1歳上のこの先輩とは、埼玉県出身、そのためにJ1・浦和レッズサポーター、A型、タバコ嫌い、酒好きなどと共通点が多く、大学卒業後もふたりで飲みに行ったり山に行ったりすることが多い。こういう、1対1(サシ)で向き合える人って多くはいないので、普段から何かと助けられている。ほかの方はこういう密な関係が持てる人って何人くらいいるのだろう?
ただ、この先輩は学生時代は山行でパーティを組むと常に先頭のほうで登り・下りともに対向するほかの登山者とほとんど挨拶も交さずに蹴散らすくらいの激しさというか強さがあったのだが(今考えるとかなり素行の悪い登山者だ)、ここ数年は運動不足などによって膝の調子が悪く、現在では学生当時のワンゲルメンバーのなかでは比較的非力な部類に入っていた僕よりも疲労が蓄積されやすくなり(加齢も影響しているか)、今回の計画も先輩の体調を第一に考えて下方修正することになった。
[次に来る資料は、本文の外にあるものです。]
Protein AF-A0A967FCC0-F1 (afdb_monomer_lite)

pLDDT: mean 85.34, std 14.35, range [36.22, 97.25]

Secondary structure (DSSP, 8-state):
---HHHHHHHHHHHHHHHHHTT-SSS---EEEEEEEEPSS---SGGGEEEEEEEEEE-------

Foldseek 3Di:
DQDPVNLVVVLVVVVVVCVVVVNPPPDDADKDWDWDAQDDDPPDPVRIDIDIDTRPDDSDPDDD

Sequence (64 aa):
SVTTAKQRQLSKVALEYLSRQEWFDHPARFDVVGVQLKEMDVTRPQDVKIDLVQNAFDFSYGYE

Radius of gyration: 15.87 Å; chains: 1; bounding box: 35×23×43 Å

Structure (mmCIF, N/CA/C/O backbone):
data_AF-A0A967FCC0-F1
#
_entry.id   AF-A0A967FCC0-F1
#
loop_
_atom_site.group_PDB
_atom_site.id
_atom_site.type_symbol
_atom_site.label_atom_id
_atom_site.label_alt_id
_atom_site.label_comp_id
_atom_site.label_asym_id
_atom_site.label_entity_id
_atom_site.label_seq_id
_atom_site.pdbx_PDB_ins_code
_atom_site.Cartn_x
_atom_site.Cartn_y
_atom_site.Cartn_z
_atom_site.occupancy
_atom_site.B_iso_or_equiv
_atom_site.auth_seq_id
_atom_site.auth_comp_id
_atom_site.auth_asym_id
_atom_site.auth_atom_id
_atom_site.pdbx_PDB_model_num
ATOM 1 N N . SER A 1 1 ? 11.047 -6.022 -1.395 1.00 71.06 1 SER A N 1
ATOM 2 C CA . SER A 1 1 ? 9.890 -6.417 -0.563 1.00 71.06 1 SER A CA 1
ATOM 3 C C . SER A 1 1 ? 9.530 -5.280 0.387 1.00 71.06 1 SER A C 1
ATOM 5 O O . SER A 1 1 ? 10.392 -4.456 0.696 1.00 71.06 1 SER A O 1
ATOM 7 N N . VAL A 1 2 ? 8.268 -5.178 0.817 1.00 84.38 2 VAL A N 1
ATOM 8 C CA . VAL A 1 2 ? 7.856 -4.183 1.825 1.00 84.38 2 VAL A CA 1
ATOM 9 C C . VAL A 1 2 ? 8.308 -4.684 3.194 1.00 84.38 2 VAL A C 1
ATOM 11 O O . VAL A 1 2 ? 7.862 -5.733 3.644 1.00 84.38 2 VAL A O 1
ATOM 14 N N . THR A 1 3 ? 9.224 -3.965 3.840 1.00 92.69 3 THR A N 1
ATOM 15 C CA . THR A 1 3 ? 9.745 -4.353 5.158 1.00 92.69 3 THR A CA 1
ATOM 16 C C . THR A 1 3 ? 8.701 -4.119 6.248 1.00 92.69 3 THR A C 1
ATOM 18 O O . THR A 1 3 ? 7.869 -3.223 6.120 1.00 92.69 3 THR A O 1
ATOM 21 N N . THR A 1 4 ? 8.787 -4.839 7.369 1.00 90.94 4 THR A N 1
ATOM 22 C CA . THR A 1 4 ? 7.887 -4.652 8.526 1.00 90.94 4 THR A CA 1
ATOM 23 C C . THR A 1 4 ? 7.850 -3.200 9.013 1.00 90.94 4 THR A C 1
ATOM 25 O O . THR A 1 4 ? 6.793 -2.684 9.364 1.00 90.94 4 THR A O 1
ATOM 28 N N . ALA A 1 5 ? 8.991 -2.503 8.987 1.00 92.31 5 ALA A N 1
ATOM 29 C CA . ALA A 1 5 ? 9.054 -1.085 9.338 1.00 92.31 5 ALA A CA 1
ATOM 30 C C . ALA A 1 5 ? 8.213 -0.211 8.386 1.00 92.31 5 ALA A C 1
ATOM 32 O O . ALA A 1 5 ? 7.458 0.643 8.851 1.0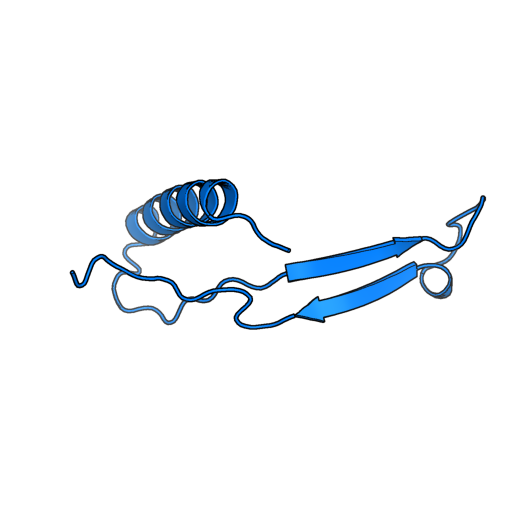0 92.31 5 ALA A O 1
ATOM 33 N N . LYS A 1 6 ? 8.291 -0.462 7.069 1.00 92.94 6 LYS A N 1
ATOM 34 C CA . LYS A 1 6 ? 7.483 0.245 6.062 1.00 92.94 6 LYS A CA 1
ATOM 35 C C . LYS A 1 6 ? 5.999 -0.087 6.188 1.00 92.94 6 LYS A C 1
ATOM 37 O O . LYS A 1 6 ? 5.189 0.831 6.138 1.00 92.94 6 LYS A O 1
ATOM 42 N N . GLN A 1 7 ? 5.653 -1.356 6.412 1.00 92.81 7 GLN A N 1
ATOM 43 C CA . GLN A 1 7 ? 4.265 -1.775 6.645 1.00 92.81 7 GLN A CA 1
ATOM 44 C C . GLN A 1 7 ? 3.661 -0.993 7.817 1.00 92.81 7 GLN A C 1
ATOM 46 O O . GLN A 1 7 ? 2.647 -0.329 7.651 1.00 92.81 7 GLN A O 1
ATOM 51 N N . ARG A 1 8 ? 4.349 -0.944 8.969 1.00 92.00 8 ARG A N 1
ATOM 52 C CA . ARG A 1 8 ? 3.890 -0.189 10.150 1.00 92.00 8 ARG A CA 1
ATOM 53 C C . ARG A 1 8 ? 3.676 1.300 9.869 1.00 92.00 8 ARG A C 1
ATOM 55 O O . ARG A 1 8 ? 2.707 1.871 10.360 1.00 92.00 8 ARG A O 1
ATOM 62 N N . GLN A 1 9 ? 4.575 1.945 9.126 1.00 94.38 9 GLN A N 1
ATOM 63 C CA . GLN A 1 9 ? 4.432 3.366 8.786 1.00 94.38 9 GLN A CA 1
ATOM 64 C C . GLN A 1 9 ? 3.244 3.613 7.851 1.00 94.38 9 GLN A C 1
ATOM 66 O O . GLN A 1 9 ? 2.441 4.504 8.118 1.00 94.38 9 GLN A O 1
ATOM 71 N N . LEU A 1 10 ? 3.106 2.801 6.801 1.00 93.94 10 LEU A N 1
ATOM 72 C CA . LEU A 1 10 ? 2.003 2.904 5.844 1.00 93.94 10 LEU A CA 1
ATOM 73 C C . LEU A 1 10 ? 0.651 2.636 6.515 1.00 93.94 10 LEU A C 1
ATOM 75 O O . LEU A 1 10 ? -0.281 3.410 6.319 1.00 93.94 10 LEU A O 1
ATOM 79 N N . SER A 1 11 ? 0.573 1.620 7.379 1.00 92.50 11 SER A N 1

また、今月上旬に白馬岳や奥穂高岳で悪天(吹雪)に捕まって死者が数名出た、という報道も受けたため、防寒対策の微妙さからもひよった、ということもある。この時期の登山は先のような吹雪の可能性もあるため、装備の選択が難しい。
ちなみに、先輩とふたりでの登山は2000年からこれまた偶然にもちょうど2年おきに継続していて、2000年は冬の山梨県・富士山吉田口(強風のため山頂到達は断念し、8合目まで)、2002年は上にも挙げた夏の長野県・鹿島槍ヶ岳など、2004年は冬に山梨県・大菩薩嶺に行き、今回でふたり山行は4回目になる。なお、2000年の富士山登山については、山岳雑誌『岳人』の2000年5月号(通巻635号)の81ページの読者投稿写真のコーナーに、僕が撮影したそのときの写真がほぼ半ページというかなり良い扱いで掲載されている。図書館などでバックナンバーを“ご覧アレイ”(ごらんあれ。このギャグがわかる人って全国にどのくらいいるのだろうか?)。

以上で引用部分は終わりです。